鳥の日記

いろいろと書いていきます。

【読書メモ】弱いつながり 検索ワードを探す旅

「弱いつながり 検索ワードを探す旅」という本を読みました。この本との出会いは、たまたま、ボクが購読しているブログ等の書評記事をいくつか読んで興味が湧いたことがきっかけでした。

弱いつながり 検索ワードを探す旅

弱いつながり 検索ワードを探す旅

 

 本書は検索と観光をテーマとして、自己啓発本のスタイルでインターネットが発達した今の世の中で重要なものはタイトルにある「弱いつながり」であると主張されています。

 弱いつながりとは、弱い紐帯の強み とは - コトバンク

 本書内では、強い絆と弱い絆という言葉で説明されます。前者は、家族や仲の良い友人、職場の同僚などの深い知り合いのことを言っていて、一方後者は、ちょっとした知り合いといった浅い知り合いのことを言っています。そして、浅い知り合いの人々からの方がその人にとって価値のある情報や紹介があるということです。例えば同じ転職話でも、いつも顔を合わしている友人や職場の同僚からの紹介よりも、たまたまこの前のパーティーで出会った人からの紹介の方がその人にとって結果的に満足度が高いそうです。

 本書ではボクたちの生活並びに考えることの多くは、環境によって規定されていると書かれています。

ぼくたちは環境に規定されています。「かけがいのない個人」などというものは存在しません。ぼくたちが考えること、思いつくこと、欲望することは、たいてい環境から予測可能なことでしかない。あなたは、あなたの環境から予測されるパラメータの集合でしかない。

さらに

自分を変えるためには、環境を変えるしかない。人間は環境に抵抗することはできない。環境を改変することもできない。だとすれば環境を変える=移動するしかない。

 ここでいう「移動」が、テーマである「旅」=「観光」につながってくるのです。

ボクが本書を読み新たな発見というか、「へぇ~!」と興味深かったことは旅によって新しい「検索ワード」と出会うという指摘でした。

旅は「自分」ではなく「検索ワード」を変える

ボクは旅が好きで、休みが長く取れるようであれば必ずどこかへ行くようにしています。

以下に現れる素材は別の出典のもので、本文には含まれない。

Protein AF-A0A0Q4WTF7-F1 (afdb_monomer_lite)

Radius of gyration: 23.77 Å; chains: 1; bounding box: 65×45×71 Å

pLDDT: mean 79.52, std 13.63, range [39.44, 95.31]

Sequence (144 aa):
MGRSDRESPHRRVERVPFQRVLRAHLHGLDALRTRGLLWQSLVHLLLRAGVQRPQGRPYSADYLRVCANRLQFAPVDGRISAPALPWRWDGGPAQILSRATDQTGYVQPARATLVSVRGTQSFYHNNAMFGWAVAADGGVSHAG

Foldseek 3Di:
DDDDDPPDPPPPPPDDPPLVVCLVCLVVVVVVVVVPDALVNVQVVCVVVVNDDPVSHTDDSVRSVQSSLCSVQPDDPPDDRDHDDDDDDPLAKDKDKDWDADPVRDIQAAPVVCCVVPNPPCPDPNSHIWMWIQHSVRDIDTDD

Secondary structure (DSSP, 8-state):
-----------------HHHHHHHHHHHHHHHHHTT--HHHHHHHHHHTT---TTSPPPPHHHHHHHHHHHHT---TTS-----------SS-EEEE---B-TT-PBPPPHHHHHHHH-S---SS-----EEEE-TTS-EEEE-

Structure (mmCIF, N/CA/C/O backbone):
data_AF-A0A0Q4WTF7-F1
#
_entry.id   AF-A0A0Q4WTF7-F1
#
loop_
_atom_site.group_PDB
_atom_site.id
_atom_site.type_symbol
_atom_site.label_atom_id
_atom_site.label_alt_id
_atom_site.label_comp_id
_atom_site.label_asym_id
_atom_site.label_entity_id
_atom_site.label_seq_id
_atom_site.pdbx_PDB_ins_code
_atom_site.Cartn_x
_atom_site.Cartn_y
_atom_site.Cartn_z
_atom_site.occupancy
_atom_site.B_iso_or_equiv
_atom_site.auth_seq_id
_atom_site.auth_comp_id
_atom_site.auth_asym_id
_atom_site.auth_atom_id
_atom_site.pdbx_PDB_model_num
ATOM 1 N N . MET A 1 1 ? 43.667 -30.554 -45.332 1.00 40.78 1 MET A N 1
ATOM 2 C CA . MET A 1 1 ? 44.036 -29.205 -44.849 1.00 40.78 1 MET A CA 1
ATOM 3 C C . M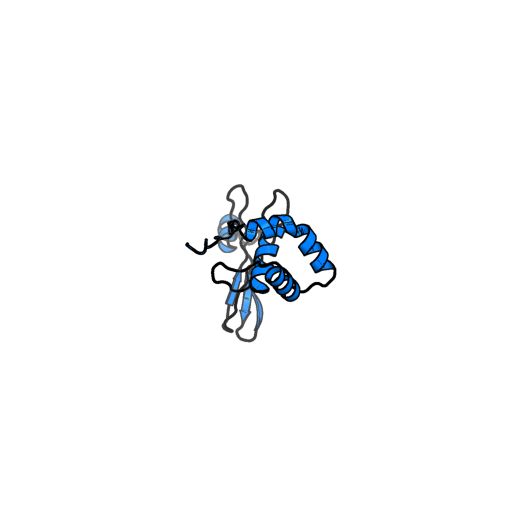ET A 1 1 ? 42.761 -28.546 -44.330 1.00 40.78 1 MET A C 1
ATOM 5 O O . MET A 1 1 ? 41.919 -28.158 -45.130 1.00 40.78 1 MET A O 1
ATOM 9 N N . GLY A 1 2 ? 42.533 -28.606 -43.015 1.00 39.44 2 GLY A N 1
ATOM 10 C CA . GLY A 1 2 ? 41.254 -28.261 -42.383 1.00 39.44 2 GLY A CA 1
ATOM 11 C C . GLY A 1 2 ? 40.983 -26.758 -42.363 1.00 39.44 2 GLY A C 1
ATOM 12 O O . GLY A 1 2 ? 41.886 -25.962 -42.108 1.00 39.44 2 GLY A O 1
ATOM 13 N N . ARG A 1 3 ? 39.731 -26.371 -42.623 1.00 42.38 3 ARG A N 1
ATOM 14 C CA . ARG A 1 3 ? 39.241 -25.029 -42.302 1.00 42.38 3 ARG A CA 1
ATOM 15 C C . ARG A 1 3 ? 39.134 -24.948 -40.781 1.00 42.38 3 ARG A C 1
ATOM 17 O O . ARG A 1 3 ? 38.364 -25.680 -40.177 1.00 42.38 3 ARG A O 1
ATOM 24 N N . SER A 1 4 ? 39.980 -24.118 -40.183 1.00 41.81 4 SER A N 1
ATOM 25 C CA . SER A 1 4 ? 39.921 -23.776 -38.766 1.00 41.81 4 SER A CA 1
ATOM 26 C C . SER A 1 4 ? 38.669 -22.934 -38.534 1.00 41.81 4 SER A C 1
ATOM 28 O O . SER A 1 4 ? 38.632 -21.755 -38.893 1.00 41.81 4 SER A O 1
ATOM 30 N N . ASP A 1 5 ? 37.650 -23.568 -37.959 1.00 41.66 5 ASP A N 1
ATOM 31 C CA . ASP A 1 5 ? 36.542 -22.891 -37.299 1.00 41.66 5 ASP A CA 1
ATOM 32 C C . ASP A 1 5 ? 37.124 -22.041 -36.168 1.00 41.66 5 ASP A C 1
ATOM 34 O O . ASP A 1 5 ? 37.563 -22.540 -35.132 1.00 41.66 5 ASP A O 1
ATOM 38 N N . ARG A 1 6 ? 37.193 -20.727 -36.394 1.00 43.00 6 ARG A N 1
ATOM 39 C CA . ARG A 1 6 ? 37.470 -19.768 -35.328 1.00 43.00 6 ARG A CA 1
ATOM 40 C C . ARG A 1 6 ? 36.184 -19.586 -34.531 1.00 43.00 6 ARG A C 1
ATOM 42 O O . ARG A 1 6 ? 35.386 -18.698 -34.831 1.00 43.00 6 ARG A O 1
ATOM 49 N N . GLU A 1 7 ? 35.991 -20.427 -33.520 1.00 41.34 7 GLU A N 1
ATOM 50 C CA . GLU A 1 7 ? 35.057 -20.139 -32.433 1.00 41.34 7 GLU A CA 1
ATOM 51 C C . GLU A 1 7 ? 35.399 -18.763 -31.850 1.00 41.34 7 GLU A C 1
ATOM 53 O O . GLU A 1 7 ? 36.478 -18.525 -31.304 1.00 41.34 7 GLU A O 1
ATOM 58 N N . SER A 1 8 ? 34.479 -17.820 -32.030 1.00 44.12 8 SER A N 1
ATOM 59 C CA . SER A 1 8 ? 34.572 -16.498 -31.425 1.00 44.12 8 SER A CA 1
ATOM 60 C C . SER A 1 8 ? 34.241 -16.624 -29.935 1.00 44.12 8 SER A C 1
ATOM 62 O O . SER A 1 8 ? 33.224 -17.236 -29.601 1.00 44.12 8 SER A O 1
ATOM 64 N N . PRO A 1 9 ? 35.035 -16.049 -29.013 1.00 43.69 9 PRO A N 1
ATOM 65 C CA . PRO A 1 9 ? 34.753 -16.160 -27.594 1.00 43.69 9 PRO A CA 1
ATOM 66 C C . PRO A 1 9 ? 33.541 -15.282 -27.287 1.00 43.69 9 PRO A C 1
ATOM 68 O O . PRO A 1 9 ? 33.642 -14.062 -27.142 1.00 43.69 9 PRO A O 1
ATOM 71 N N . HIS A 1 10 ? 32.364 -15.898 -27.202 1.00 45.47 10 HIS A N 1
ATOM 72 C CA . HIS A 1 10 ? 31.191 -15.252 -26.639 1.00 45.47 10 HIS A CA 1
ATOM 73 C C . HIS A 1 10 ? 31.531 -14.858 -25.200 1.00 45.47 10 HIS A C 1
ATOM 75 O O . HIS A 1 10 ? 31.529 -15.693 -24.295 1.00 45.47 10 HIS A O 1
ATOM 81 N N . ARG A 1 11 ? 31.863 -13.577 -24.988 1.00 47.72 11 ARG A N 1
ATOM 82 C CA . ARG A 1 11 ? 31.984 -12.968 -23.661 1.00 47.72 11 ARG A CA 1
ATOM 83 C C . ARG A 1 11 ? 30.722 -13.350 -22.902 1.00 47.72 11 ARG A C 1
ATOM 85 O O . ARG A 1 11 ? 29.636 -12.902 -23.263 1.00 47.72 11 ARG A O 1
ATOM 92 N N . ARG A 1 12 ? 30.851 -14.225 -21.904 1.00 42.88 12 ARG A N 1
ATOM 93 C CA . ARG A 1 12 ? 29.735 -14.661 -21.065 1.00 42.88 12 ARG A CA 1
ATOM 94 C C . ARG A 1 12 ? 29.203 -13.415 -20.366 1.00 42.88 12 ARG A C 1
ATOM 96 O O . ARG A 1 12 ? 29.781 -12.968 -19.381 1.00 42.88 12 ARG A O 1
ATOM 103 N N . VAL A 1 13 ? 28.170 -12.796 -20.935 1.00 58.00 13 VAL A N 1
ATOM 104 C CA . VAL A 1 13 ? 27.524 -11.627 -20.340 1.00 58.00 13 VAL A CA 1
ATOM 105 C C . VAL A 1 13 ? 26.889 -12.125 -19.054 1.00 58.00 13 VAL A C 1
ATOM 107 O O . VAL A 1 13 ? 25.895 -12.855 -19.075 1.00 58.00 13 VAL A O 1
ATOM 110 N N . GLU A 1 14 ? 27.525 -11.806 -17.932 1.00 65.50 14 GLU A N 1
ATOM 111 C CA . GLU A 1 14 ? 27.002 -12.130 -16.619 1.00 65.50 14 GLU A CA 1
ATOM 112 C C . GLU A 1 14 ? 25.636 -11.455 -16.479 1.00 65.50 14 GLU A C 1
ATOM 114 O O . GLU A 1 14 ? 25.489 -10.241 -16.648 1.00 65.50 14 GLU A O 1
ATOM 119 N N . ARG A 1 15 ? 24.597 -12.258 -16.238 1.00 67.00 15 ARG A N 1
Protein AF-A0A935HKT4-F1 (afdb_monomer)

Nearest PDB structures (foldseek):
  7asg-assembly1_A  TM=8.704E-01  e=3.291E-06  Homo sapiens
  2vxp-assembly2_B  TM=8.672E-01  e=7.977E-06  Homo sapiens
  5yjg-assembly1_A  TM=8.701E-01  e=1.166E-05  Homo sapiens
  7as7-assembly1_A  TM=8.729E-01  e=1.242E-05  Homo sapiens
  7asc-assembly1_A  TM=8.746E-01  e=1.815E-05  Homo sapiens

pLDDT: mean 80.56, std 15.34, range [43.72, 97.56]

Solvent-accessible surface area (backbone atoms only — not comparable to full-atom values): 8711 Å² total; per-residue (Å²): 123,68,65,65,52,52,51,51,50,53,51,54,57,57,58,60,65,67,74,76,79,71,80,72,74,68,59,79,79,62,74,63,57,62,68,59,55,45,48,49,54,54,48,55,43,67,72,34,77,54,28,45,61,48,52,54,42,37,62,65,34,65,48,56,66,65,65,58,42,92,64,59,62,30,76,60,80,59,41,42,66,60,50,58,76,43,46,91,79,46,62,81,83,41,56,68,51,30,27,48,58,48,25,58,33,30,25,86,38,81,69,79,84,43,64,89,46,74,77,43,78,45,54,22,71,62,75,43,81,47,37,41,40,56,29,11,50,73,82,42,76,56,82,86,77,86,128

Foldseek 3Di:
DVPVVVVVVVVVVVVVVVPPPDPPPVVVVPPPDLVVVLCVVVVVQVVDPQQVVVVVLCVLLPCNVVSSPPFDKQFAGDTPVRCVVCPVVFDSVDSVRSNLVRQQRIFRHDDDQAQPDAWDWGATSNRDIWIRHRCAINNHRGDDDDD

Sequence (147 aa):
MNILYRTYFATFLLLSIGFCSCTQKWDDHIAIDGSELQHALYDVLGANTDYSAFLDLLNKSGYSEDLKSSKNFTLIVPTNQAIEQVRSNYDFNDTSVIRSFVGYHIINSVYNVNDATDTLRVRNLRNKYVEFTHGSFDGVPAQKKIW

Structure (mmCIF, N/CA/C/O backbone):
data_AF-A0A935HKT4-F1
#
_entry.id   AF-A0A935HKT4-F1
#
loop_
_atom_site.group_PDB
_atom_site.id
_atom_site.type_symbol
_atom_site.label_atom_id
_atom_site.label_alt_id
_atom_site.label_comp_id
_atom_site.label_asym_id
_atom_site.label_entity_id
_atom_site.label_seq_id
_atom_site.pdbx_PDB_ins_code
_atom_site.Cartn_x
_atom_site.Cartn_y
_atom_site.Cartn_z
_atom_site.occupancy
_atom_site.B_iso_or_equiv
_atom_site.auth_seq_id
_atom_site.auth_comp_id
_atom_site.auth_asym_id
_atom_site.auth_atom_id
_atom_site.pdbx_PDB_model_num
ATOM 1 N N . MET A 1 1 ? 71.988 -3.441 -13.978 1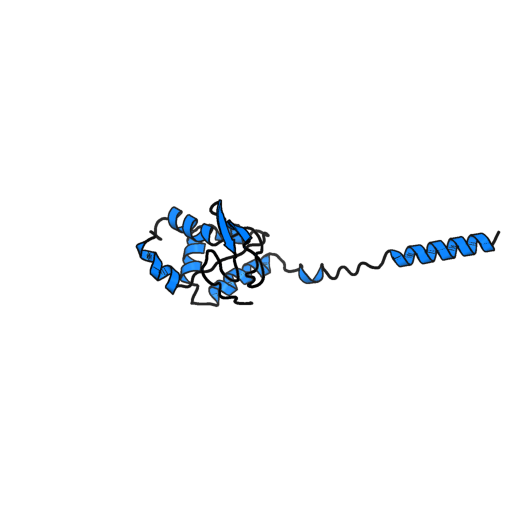.00 58.84 1 MET A N 1
ATOM 2 C CA . MET A 1 1 ? 71.097 -3.530 -12.797 1.00 58.84 1 MET A CA 1
ATOM 3 C C . MET A 1 1 ? 70.046 -2.412 -12.705 1.00 58.84 1 MET A C 1
ATOM 5 O O . MET A 1 1 ? 68.964 -2.689 -12.220 1.00 58.84 1 MET A O 1
ATOM 9 N N . ASN A 1 2 ? 70.303 -1.180 -13.181 1.00 57.66 2 ASN A N 1
ATOM 10 C CA . ASN A 1 2 ? 69.388 -0.037 -12.967 1.00 57.66 2 ASN A CA 1
ATOM 11 C C . ASN A 1 2 ? 68.223 0.083 -13.965 1.00 57.66 2 ASN A C 1
ATOM 13 O O . ASN A 1 2 ? 67.203 0.673 -13.632 1.00 57.66 2 ASN A O 1
ATOM 17 N N . ILE A 1 3 ? 68.353 -0.463 -15.180 1.00 67.31 3 ILE A N 1
ATOM 18 C CA . ILE A 1 3 ? 67.310 -0.349 -16.215 1.00 67.31 3 ILE A CA 1
ATOM 19 C C . ILE A 1 3 ? 66.107 -1.230 -15.873 1.00 67.31 3 ILE A C 1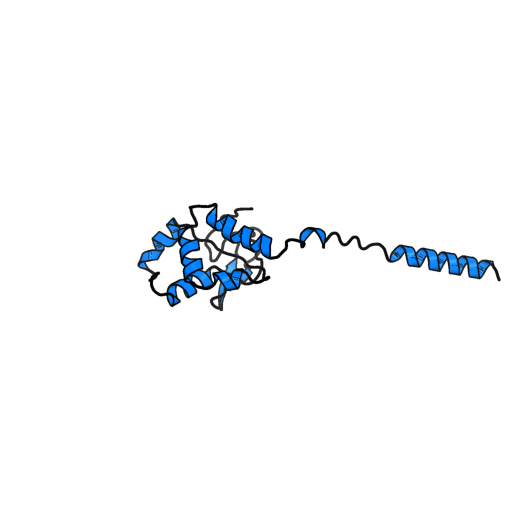
ATOM 21 O O . ILE A 1 3 ? 64.996 -0.725 -15.881 1.00 67.31 3 ILE A O 1
ATOM 25 N N . LEU A 1 4 ? 66.3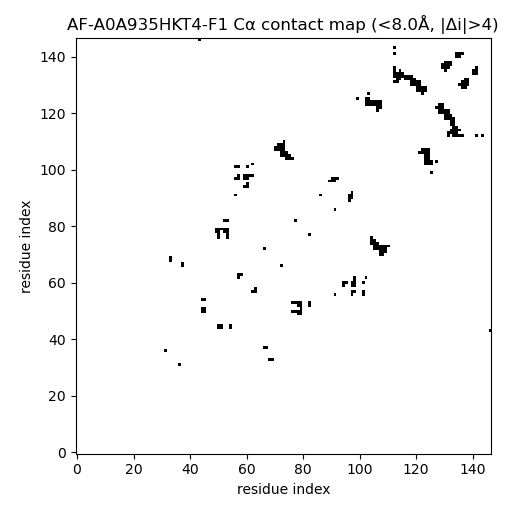38 -2.487 -15.475 1.00 68.06 4 LEU A N 1
ATOM 26 C CA . LEU A 1 4 ? 65.277 -3.420 -15.079 1.00 68.06 4 LEU A CA 1
ATOM 27 C C . LEU A 1 4 ? 64.494 -2.913 -13.858 1.00 68.06 4 LEU A C 1
ATOM 29 O O . LEU A 1 4 ? 63.272 -2.891 -13.901 1.00 68.06 4 LEU A O 1
ATOM 33 N N . TYR A 1 5 ? 65.173 -2.418 -12.813 1.00 74.12 5 TYR A N 1
ATOM 34 C CA . TYR A 1 5 ? 64.517 -1.793 -11.652 1.00 74.12 5 TYR A CA 1
ATOM 35 C C . TYR A 1 5 ? 63.662 -0.583 -12.050 1.00 74.12 5 TYR A C 1
ATOM 37 O O . TYR A 1 5 ? 62.564 -0.414 -11.536 1.00 74.12 5 TYR A O 1
ATOM 45 N N . ARG A 1 6 ? 64.125 0.232 -13.006 1.00 67.62 6 ARG A N 1
ATOM 46 C CA . ARG A 1 6 ? 63.380 1.402 -13.486 1.00 67.62 6 ARG A CA 1
ATOM 47 C C . ARG A 1 6 ? 62.121 1.001 -14.258 1.00 67.62 6 ARG A C 1
ATOM 49 O O . ARG A 1 6 ? 61.101 1.666 -14.114 1.00 67.62 6 ARG A O 1
ATOM 56 N N . THR A 1 7 ? 62.163 -0.098 -15.016 1.00 71.19 7 THR A N 1
ATOM 57 C CA . THR A 1 7 ? 60.975 -0.667 -15.674 1.00 71.19 7 THR A CA 1
ATOM 58 C C . THR A 1 7 ? 60.024 -1.328 -14.674 1.00 71.19 7 THR A C 1
ATOM 60 O O . THR A 1 7 ? 58.815 -1.143 -14.785 1.00 71.19 7 THR A O 1
ATOM 63 N N . TYR A 1 8 ? 60.533 -2.039 -13.663 1.00 78.12 8 TYR A N 1
ATOM 64 C CA . TYR A 1 8 ? 59.704 -2.618 -12.595 1.00 78.12 8 TYR A CA 1
ATOM 65 C C . TYR A 1 8 ? 59.051 -1.541 -11.718 1.00 78.12 8 TYR A C 1
ATOM 67 O O . TYR A 1 8 ? 57.874 -1.637 -11.394 1.00 78.12 8 TYR A O 1
ATOM 75 N N . PHE A 1 9 ? 59.774 -0.467 -11.403 1.00 77.06 9 PHE A N 1
ATOM 76 C CA . PHE A 1 9 ? 59.242 0.674 -10.661 1.00 77.06 9 PHE A CA 1
ATOM 77 C C . PHE A 1 9 ? 58.175 1.423 -11.469 1.00 77.06 9 PHE A C 1
ATOM 79 O O . PHE A 1 9 ? 57.115 1.740 -10.941 1.00 77.06 9 PHE A O 1
ATOM 86 N N . ALA A 1 10 ? 58.407 1.643 -12.768 1.00 77.44 10 ALA A N 1
ATOM 87 C CA . ALA A 1 10 ? 57.429 2.284 -13.647 1.00 77.44 10 ALA A CA 1
ATOM 88 C C . ALA A 1 10 ? 56.158 1.436 -13.836 1.00 77.44 10 ALA A C 1
ATOM 90 O O . ALA A 1 10 ? 55.058 1.979 -13.852 1.00 77.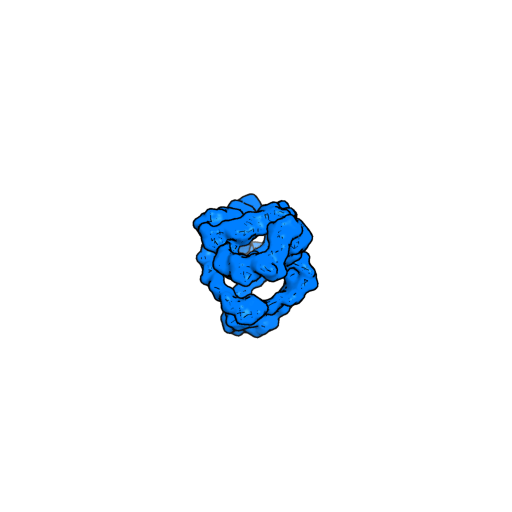44 10 ALA A O 1
ATOM 91 N N . THR A 1 11 ? 56.290 0.110 -13.933 1.00 75.44 11 THR A N 1
ATOM 92 C CA . THR A 1 11 ? 55.138 -0.803 -14.048 1.00 75.44 11 THR A CA 1
ATOM 93 C C . THR A 1 11 ? 54.372 -0.942 -12.731 1.00 75.44 11 THR A C 1
ATOM 95 O O . THR A 1 11 ? 53.145 -0.954 -12.754 1.00 75.44 11 THR A O 1
ATOM 98 N N . PHE A 1 12 ? 55.054 -0.935 -11.582 1.00 73.62 12 PHE A N 1
ATOM 99 C CA . PHE A 1 12 ? 54.426 -0.895 -10.255 1.00 73.62 12 PHE A CA 1
ATOM 100 C C . PHE A 1 12 ? 53.681 0.430 -9.994 1.00 73.62 12 PHE A C 1
ATOM 102 O O . PHE A 1 12 ? 52.592 0.429 -9.417 1.00 73.62 12 PHE A O 1
ATOM 109 N N . LEU A 1 13 ? 54.220 1.556 -10.481 1.00 70.38 13 LEU A N 1
ATOM 110 C CA . LEU A 1 13 ? 53.590 2.881 -10.394 1.00 70.38 13 LEU A CA 1
ATOM 111 C C . LEU A 1 13 ? 52.363 3.008 -11.320 1.00 70.38 13 LEU A C 1
ATOM 113 O O . LEU A 1 13 ? 51.359 3.602 -10.947 1.00 70.38 13 LEU A O 1
ATOM 117 N N . LEU A 1 14 ? 52.412 2.413 -12.516 1.00 67.69 14 LEU A N 1
ATOM 118 C CA . LEU A 1 14 ? 51.275 2.379 -13.447 1.00 67.69 14 LEU A CA 1
ATOM 119 C C . LEU A 1 14 ? 50.141 1.465 -12.957 1.00 67.69 14 LEU A C 1
ATOM 121 O O . LEU A 1 14 ? 48.972 1.796 -13.138 1.00 67.69 14 LEU A O 1
ATOM 125 N N . LEU A 1 15 ? 50.468 0.352 -12.293 1.00 67.50 15 LEU A N 1
ATOM 126 C CA . LEU A 1 15 ? 49.482 -0.581 -11.736 1.00 67.50 15 LEU A CA 1
ATOM 127 C C . LEU A 1 15 ? 48.732 0.001 -10.520 1.00 67.50 15 LEU A C 1
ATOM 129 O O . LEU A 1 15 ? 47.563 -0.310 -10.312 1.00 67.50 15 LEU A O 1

なぜ旅をするのかと自問してみると、答えとして、1つめは「楽しいから」2つめにくるのが「日常が退屈だから」というものです。周りの知人友人には旅は楽しいから行くんだよと言っている一方で、きっと「自分を変えたい」なんて願望を隠し持っていました。

というわけで、国内海外いろんなトコへ行ってきました。 それで自分は変わったのか? たぶん変わっていません。 変わったという実感を持てなかったので。

ただ本書で「検索ワード」という考えを知り、そういえばという気付きがありました。例えば、学生時代に行ったオーストラリアでは自分自身の本質的な部分の変化はなかったと思っていたけど、日本(日常)を離れ、初めての土地(非日常)での生活はボクの中での「検索ワード」を変えたことは間違いないと断言できます。

ネットには情報が溢れているということになっているけど、ぜんぜんそんなことはないんです。むしろ重要な情報は見えない。なぜなら、ネットでは自分が見たいと思っているものしか見ることができないからです。そしてまた、みな自分が書きたいと思うものしかネットには書かないからです。

インターネットが発達し、誰もが手にしたい情報にいつでもたどり着ける状態にはなっているけど、検索をかけるボクたち自身に変化がなければ何も変わらないということでしょう。発達したインターネットをより有益に活用するために、ボクたちが新しい「検索ワード」と出会う旅に出掛けるべきであるという著者の主張に、ボクは賛同しています。

まとめ

最後に本書冒頭の記述を引用します。

ネットは階級を固定する道具です。「階級」という言葉が強すぎるなら、あなたの「所属」と言ってもいい。世代、会社、趣味......なんでもいいですが、ひとが所属するコミュニティのなかの人間関係をより深め、固定し、そこから逃げ出せなくするメディアがネットです。

この章のタイトルが「強いネットと弱いリアル」です。

ネットがいくら便利で強大な存在になったとして、リアルを生きるボクたちがそれに従ってばかりでは新しいものの発見はないと思います。身近な話をすれば、人に勧めたくなるような美味しい居酒屋をPC画面の前で探すより、自分の足で歩き飲んでみて気に入った居酒屋の方が良かったりします。ネットもいいが、「外へ出よ」ということでしょう。